As this Orange County, California, blog has discussed on previous occasions, many couples in this state, including those who have no plans of divorcing, choose to enter in to prenuptial agreements. While there are certain minimum legal requirements every prenuptial agreement must satisfy, one of the reasons they are so popular is that they are flexible documents.

They allow couples entering them to get somewhat creative with addressing both potential divorce issues, as well as other legal and financial matters. In other words, it may be easier for people to know what cannot be included in prenuptial agreements, since most topics related to marriage are pretty much fair game.

As this post has mentioned before, a California prenuptial agreement cannot include items that address child custody, parenting time and child support. Courts will insist that these issue be resolved when they come up and consistent with the children's best interests. One also has to be careful about using an agreement to limit a spouse's ability to seek alimony.

Obviously, one cannot include a term that would be illegal to enforce. Although, sometimes, in today's complicated world, what is and is not prohibited may be confusing.

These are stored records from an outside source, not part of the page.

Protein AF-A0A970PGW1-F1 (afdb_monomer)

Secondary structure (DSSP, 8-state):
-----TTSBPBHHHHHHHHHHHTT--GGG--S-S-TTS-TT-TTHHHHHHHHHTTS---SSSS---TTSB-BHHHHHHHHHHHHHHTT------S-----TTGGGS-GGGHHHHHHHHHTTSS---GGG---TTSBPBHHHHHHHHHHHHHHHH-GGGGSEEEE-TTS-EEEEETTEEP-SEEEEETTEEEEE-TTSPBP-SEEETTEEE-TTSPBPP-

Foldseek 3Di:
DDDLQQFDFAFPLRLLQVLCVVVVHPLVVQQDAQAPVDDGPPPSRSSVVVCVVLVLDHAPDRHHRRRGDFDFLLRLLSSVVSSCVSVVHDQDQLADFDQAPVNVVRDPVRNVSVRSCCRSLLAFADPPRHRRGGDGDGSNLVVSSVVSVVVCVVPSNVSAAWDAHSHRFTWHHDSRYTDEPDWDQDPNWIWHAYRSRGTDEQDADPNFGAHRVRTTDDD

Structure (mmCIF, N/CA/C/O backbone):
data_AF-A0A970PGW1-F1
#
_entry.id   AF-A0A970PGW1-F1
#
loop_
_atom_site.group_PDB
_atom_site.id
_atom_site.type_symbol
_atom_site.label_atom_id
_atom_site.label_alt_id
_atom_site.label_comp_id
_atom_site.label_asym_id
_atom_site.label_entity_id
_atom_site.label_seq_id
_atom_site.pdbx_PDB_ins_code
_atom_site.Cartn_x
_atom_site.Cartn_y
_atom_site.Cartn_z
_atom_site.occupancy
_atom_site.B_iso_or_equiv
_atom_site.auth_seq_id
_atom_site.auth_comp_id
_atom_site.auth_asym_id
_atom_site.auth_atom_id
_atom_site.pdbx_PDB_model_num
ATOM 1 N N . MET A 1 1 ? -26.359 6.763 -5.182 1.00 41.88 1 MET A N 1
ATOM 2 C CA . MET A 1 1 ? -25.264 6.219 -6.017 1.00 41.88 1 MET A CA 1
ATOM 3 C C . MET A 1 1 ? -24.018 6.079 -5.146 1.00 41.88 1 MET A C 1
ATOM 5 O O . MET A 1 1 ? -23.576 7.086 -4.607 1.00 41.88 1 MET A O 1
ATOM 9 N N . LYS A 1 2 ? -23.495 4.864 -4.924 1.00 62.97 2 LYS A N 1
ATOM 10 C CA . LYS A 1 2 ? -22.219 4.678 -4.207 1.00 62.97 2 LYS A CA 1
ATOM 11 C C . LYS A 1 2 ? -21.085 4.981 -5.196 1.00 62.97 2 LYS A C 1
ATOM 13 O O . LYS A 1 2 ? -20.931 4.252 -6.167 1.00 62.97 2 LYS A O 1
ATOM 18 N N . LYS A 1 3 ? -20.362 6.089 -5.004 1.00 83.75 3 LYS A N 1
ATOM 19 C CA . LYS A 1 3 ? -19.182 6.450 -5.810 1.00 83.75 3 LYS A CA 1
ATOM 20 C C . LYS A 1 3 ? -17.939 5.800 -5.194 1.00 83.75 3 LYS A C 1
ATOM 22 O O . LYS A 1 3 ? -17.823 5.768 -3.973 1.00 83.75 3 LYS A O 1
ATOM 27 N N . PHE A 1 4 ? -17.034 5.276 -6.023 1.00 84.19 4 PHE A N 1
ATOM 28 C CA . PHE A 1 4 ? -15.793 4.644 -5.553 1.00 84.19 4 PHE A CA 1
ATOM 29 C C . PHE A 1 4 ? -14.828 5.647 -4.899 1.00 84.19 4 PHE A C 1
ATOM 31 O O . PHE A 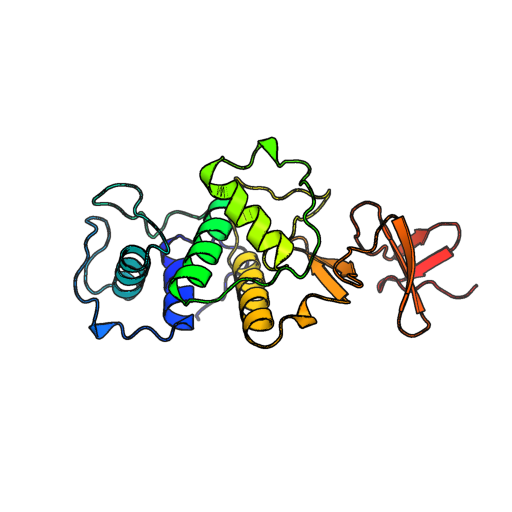1 4 ? -14.155 5.285 -3.936 1.00 84.19 4 PHE A O 1
ATOM 38 N N . SER A 1 5 ? -14.824 6.900 -5.375 1.00 90.88 5 SER A N 1
ATOM 39 C CA . SER A 1 5 ? -14.019 8.021 -4.862 1.00 90.88 5 SER A CA 1
ATOM 40 C C . SER A 1 5 ? -12.519 7.690 -4.748 1.00 90.88 5 SER A C 1
ATOM 42 O O . SER A 1 5 ? -11.995 7.674 -3.634 1.00 90.88 5 SER A O 1
ATOM 44 N N . PRO A 1 6 ? -11.840 7.390 -5.874 1.00 92.81 6 PRO A N 1
ATOM 45 C CA . PRO A 1 6 ? -10.460 6.889 -5.883 1.00 92.81 6 PRO A CA 1
ATOM 46 C C . PRO A 1 6 ? -9.469 7.835 -5.196 1.00 92.81 6 PRO A C 1
ATOM 48 O O . PRO A 1 6 ? -8.634 7.367 -4.429 1.00 92.81 6 PRO A O 1
ATOM 51 N N . ASP A 1 7 ? -9.632 9.145 -5.388 1.00 94.44 7 ASP A N 1
ATOM 52 C CA . ASP A 1 7 ? -8.685 10.168 -4.917 1.00 94.44 7 ASP A CA 1
ATOM 53 C C . ASP A 1 7 ? -8.936 10.618 -3.470 1.00 94.44 7 ASP A C 1
ATOM 55 O O . ASP A 1 7 ? -8.206 11.436 -2.917 1.00 94.44 7 ASP A O 1
ATOM 59 N N . SER A 1 8 ? -9.995 10.116 -2.829 1.00 95.12 8 SER A N 1
ATOM 60 C CA . SER A 1 8 ? -10.241 10.413 -1.417 1.00 95.12 8 SER A CA 1
ATOM 61 C C . SER A 1 8 ? -9.285 9.619 -0.538 1.00 95.12 8 SER A C 1
ATOM 63 O O . SER A 1 8 ? -9.071 8.430 -0.779 1.00 95.12 8 SER A O 1
ATOM 65 N N . TYR A 1 9 ? -8.766 10.243 0.520 1.00 97.12 9 TYR A N 1
ATOM 66 C CA . TYR A 1 9 ? -7.937 9.536 1.489 1.00 97.12 9 TYR A CA 1
ATOM 67 C C . TYR A 1 9 ? -8.718 8.425 2.186 1.00 97.12 9 TYR A C 1
ATOM 69 O O . TYR A 1 9 ? -9.875 8.604 2.585 1.00 97.12 9 TYR A O 1
ATOM 77 N N . ILE A 1 10 ? -8.081 7.268 2.344 1.00 96.00 10 ILE A N 1
ATOM 78 C CA . ILE A 1 10 ? -8.645 6.178 3.129 1.00 96.00 10 ILE A CA 1
ATOM 79 C C . ILE A 1 10 ? -8.407 6.431 4.619 1.00 96.00 10 ILE A C 1
ATOM 81 O O . ILE A 1 10 ? -7.370 6.949 5.038 1.00 96.00 10 ILE A O 1
ATOM 85 N N . THR A 1 11 ? -9.398 6.082 5.434 1.00 96.56 11 THR A N 1
ATOM 86 C CA . THR A 1 11 ? -9.320 6.225 6.887 1.00 96.56 11 THR A CA 1
ATOM 87 C C . THR A 1 11 ? -8.890 4.921 7.546 1.00 96.56 11 THR A C 1
ATOM 89 O O . THR A 1 11 ? -9.058 3.837 6.980 1.00 96.56 11 THR A O 1
ATOM 92 N N . ARG A 1 12 ? -8.403 5.011 8.787 1.00 97.00 12 ARG A N 1
ATOM 93 C CA . ARG A 1 12 ? -8.057 3.845 9.620 1.00 97.00 12 ARG A CA 1
ATOM 94 C C . ARG A 1 12 ? -9.189 2.823 9.693 1.00 97.00 12 ARG A C 1
ATOM 96 O O . ARG A 1 12 ? -8.965 1.644 9.447 1.00 97.00 12 ARG A O 1
ATOM 103 N N . GLY A 1 13 ? -10.408 3.288 9.983 1.00 96.12 13 GLY A N 1
ATOM 104 C CA . GLY A 1 13 ? -11.591 2.431 10.078 1.00 96.12 13 GLY A CA 1
ATOM 105 C C . GLY A 1 13 ? -11.953 1.783 8.741 1.00 96.12 13 GLY A C 1
ATOM 106 O O . GLY A 1 13 ? -12.317 0.609 8.701 1.00 96.12 13 GLY A O 1
ATOM 107 N N . ALA A 1 14 ? -11.808 2.517 7.634 1.00 96.00 14 ALA A N 1
ATOM 108 C CA . ALA A 1 14 ? -12.090 1.992 6.303 1.00 96.00 14 ALA A CA 1
ATOM 109 C C . ALA A 1 14 ? -11.092 0.903 5.878 1.00 96.00 14 ALA A C 1
ATOM 111 O O . ALA A 1 14 ? -11.518 -0.098 5.302 1.00 96.00 14 ALA A O 1
ATOM 112 N N . LEU A 1 15 ? -9.800 1.065 6.189 1.00 97.56 15 LEU A N 1
ATOM 113 C CA . LEU A 1 15 ? -8.778 0.058 5.895 1.00 97.56 15 LEU A CA 1
ATOM 114 C C . LEU A 1 15 ? -9.049 -1.252 6.646 1.00 97.56 15 LEU A C 1
ATOM 116 O O . LEU A 1 15 ? -9.149 -2.300 6.013 1.00 97.56 15 LEU A O 1
ATOM 120 N N . VAL A 1 16 ? -9.251 -1.210 7.967 1.00 97.56 16 VAL A N 1
ATOM 121 C CA . VAL A 1 16 ? -9.511 -2.445 8.735 1.00 97.56 16 VAL A CA 1
ATOM 122 C C . VAL A 1 16 ? -10.857 -3.082 8.401 1.00 97.56 16 VAL A C 1
ATOM 124 O O . VAL A 1 16 ? -10.974 -4.301 8.409 1.00 97.56 16 VAL A O 1
ATOM 127 N N . THR A 1 17 ? -11.851 -2.283 8.003 1.00 96.81 17 THR A N 1
ATOM 128 C CA . THR A 1 17 ? -13.107 -2.815 7.451 1.00 96.81 17 THR A CA 1
ATOM 129 C C . THR A 1 17 ? -12.861 -3.594 6.157 1.00 96.81 17 THR A C 1
ATOM 131 O O . THR A 1 17 ? -13.476 -4.636 5.945 1.00 96.81 17 THR A O 1
ATOM 134 N N . ALA A 1 18 ? -11.979 -3.109 5.275 1.00 96.56 18 ALA A N 1
ATOM 135 C CA . ALA A 1 18 ? -11.628 -3.827 4.051 1.00 96.56 18 ALA A CA 1
ATOM 136 C C . ALA A 1 18 ? -10.903 -5.145 4.365 1.00 96.56 18 ALA A C 1
ATOM 138 O O . ALA A 1 18 ? -11.280 -6.181 3.823 1.00 96.56 18 ALA A O 1
ATOM 139 N N . LEU A 1 19 ? -9.938 -5.121 5.289 1.00 97.56 19 LEU A N 1
ATOM 140 C CA . LEU A 1 19 ? -9.188 -6.310 5.710 1.00 97.56 19 LEU A CA 1
ATOM 141 C C . LEU A 1 19 ? -10.070 -7.356 6.396 1.00 97.56 19 LEU A C 1
ATOM 143 O O . LEU A 1 19 ? -9.983 -8.535 6.075 1.00 97.56 19 LEU A O 1
ATOM 147 N N . GLY A 1 20 ? -10.967 -6.939 7.289 1.00 96.88 20 GLY A N 1
ATOM 148 C CA . GLY A 1 20 ? -11.872 -7.867 7.962 1.00 96.88 20 GLY A CA 1
ATOM 149 C C . GLY A 1 20 ? -12.907 -8.481 7.018 1.00 96.88 20 GLY A C 1
ATOM 150 O O . GLY A 1 20 ? -13.279 -9.637 7.181 1.00 96.88 20 GLY A O 1
ATOM 151 N N . ARG A 1 21 ? -13.332 -7.756 5.974 1.00 95.75 21 ARG A N 1
ATOM 152 C CA . ARG A 1 21 ? -14.133 -8.348 4.888 1.00 95.75 21 ARG A CA 1
ATOM 153 C C . ARG A 1 21 ? -13.336 -9.344 4.058 1.00 95.75 21 ARG A C 1
ATOM 155 O O . ARG A 1 21 ? -13.880 -10.374 3.691 1.00 95.75 21 ARG A O 1
ATOM 162 N N . MET A 1 22 ? -12.074 -9.035 3.771 1.00 93.50 22 MET A N 1
ATOM 163 C CA . MET A 1 22 ? -11.167 -9.933 3.055 1.00 93.50 22 MET A CA 1
ATOM 164 C C . MET A 1 22 ? -10.878 -11.214 3.852 1.00 93.50 22 MET A C 1
ATOM 166 O O . MET A 1 22 ? -10.713 -12.268 3.258 1.00 93.50 22 MET A O 1
ATOM 170 N N . ALA A 1 23 ? -10.879 -11.128 5.185 1.00 93.50 23 ALA A N 1
ATOM 171 C CA . ALA A 1 23 ? -10.781 -12.266 6.098 1.00 93.50 23 ALA A CA 1
ATOM 172 C C . ALA A 1 23 ? -12.127 -12.970 6.374 1.00 93.50 23 ALA A C 1
ATOM 174 O O . ALA A 1 23 ? -12.176 -13.843 7.234 1.00 93.50 23 ALA A O 1
ATOM 175 N N . GLU A 1 24 ? -13.215 -12.565 5.706 1.00 94.12 24 GLU A N 1
ATOM 176 C CA . GLU A 1 24 ? -14.565 -13.118 5.899 1.00 94.12 24 GLU A CA 1
ATOM 177 C C . GLU A 1 24 ? -15.030 -13.126 7.371 1.00 94.12 24 GLU A C 1
ATOM 179 O O . GLU A 1 24 ? -15.673 -14.062 7.844 1.00 94.12 24 GLU A O 1
ATOM 184 N N . LEU A 1 25 ? -14.710 -12.057 8.110 1.00 95.38 25 LEU A N 1
ATOM 185 C CA . LEU A 1 25 ? -14.993 -11.947 9.540 1.00 95.38 25 LEU A CA 1
ATOM 186 C C . LEU A 1 25 ? -16.481 -12.159 9.866 1.00 95.38 25 LEU A C 1
ATOM 188 O O . LEU A 1 25 ? -17.348 -11.419 9.391 1.00 95.38 25 LEU A O 1
ATOM 192 N N . ASP A 1 26 ? -16.756 -13.078 10.793 1.00 94.50 26 ASP A N 1
ATOM 193 C CA . ASP A 1 26 ? -18.057 -13.180 11.455 1.00 94.50 26 ASP A CA 1
ATOM 194 C C . ASP A 1 26 ? -18.230 -12.036 12.461 1.00 94.50 26 ASP A C 1
ATOM 196 O O . ASP A 1 26 ? -17.780 -12.089 13.610 1.00 94.50 26 ASP A O 1
ATOM 200 N N . THR A 1 27 ? -18.909 -10.978 12.022 1.00 94.25 27 THR A N 1
ATOM 201 C CA . THR A 1 27 ? -19.118 -9.767 12.822 1.00 94.25 27 THR A CA 1
ATOM 202 C C . THR A 1 27 ? -19.955 -10.001 14.079 1.00 94.25 27 THR A C 1
ATOM 204 O O . THR A 1 27 ? -19.937 -9.157 14.971 1.00 94.25 27 THR A O 1
ATOM 207 N N . ASN A 1 28 ? -20.676 -11.123 14.187 1.00 92.62 28 ASN A N 1
ATOM 208 C CA . ASN A 1 28 ? -21.498 -11.421 15.364 1.00 92.62 28 ASN A CA 1
ATOM 209 C C . ASN A 1 28 ? -20.662 -11.735 16.611 1.00 92.62 28 ASN A C 1
ATOM 211 O O . ASN A 1 28 ? -21.182 -11.664 17.720 1.00 92.62 28 ASN A O 1
ATOM 215 N N . LYS A 1 29 ? -19.369 -12.038 16.446 1.00 92.62 29 LYS A N 1
ATOM 216 C CA . LYS A 1 29 ? -18.431 -12.226 17.562 1.00 92.62 29 LYS A CA 1
ATOM 217 C C . LYS A 1 29 ? -18.026 -10.910 18.237 1.00 92.62 29 LYS A C 1
ATOM 219 O O . LYS A 1 29 ? -17.529 -10.935 19.356 1.00 92.62 29 LYS A O 1
ATOM 224 N N . TYR A 1 30 ? -18.279 -9.771 17.589 1.00 92.44 30 TYR A N 1
ATOM 225 C CA . TYR A 1 30 ? -17.793 -8.452 17.998 1.00 92.44 30 TYR A CA 1
ATOM 226 C C . TYR A 1 30 ? -18.950 -7.459 18.157 1.00 92.44 30 TYR A C 1
ATOM 228 O O . TYR A 1 30 ? -19.177 -6.587 17.318 1.00 92.44 30 TYR A O 1
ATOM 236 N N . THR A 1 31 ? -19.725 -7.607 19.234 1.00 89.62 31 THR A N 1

On a less obvious note, one cannot include terms that do not pertain specifically to property and financial or estate planning matters. For instance, deals about who will do what work around the house or how often a person will have to visit his or her in-laws will face scrutiny and be frowned upon.

Otherwise, though, one can use a prenuptial agreement to address a variety of topics, including ownership of a family business, matters related to estate planning, what is and is not community property and the like. Whether it is wise to include, or agree to, a particular term in a prenuptial agreement is a question that is good to discuss with one's family law attorney.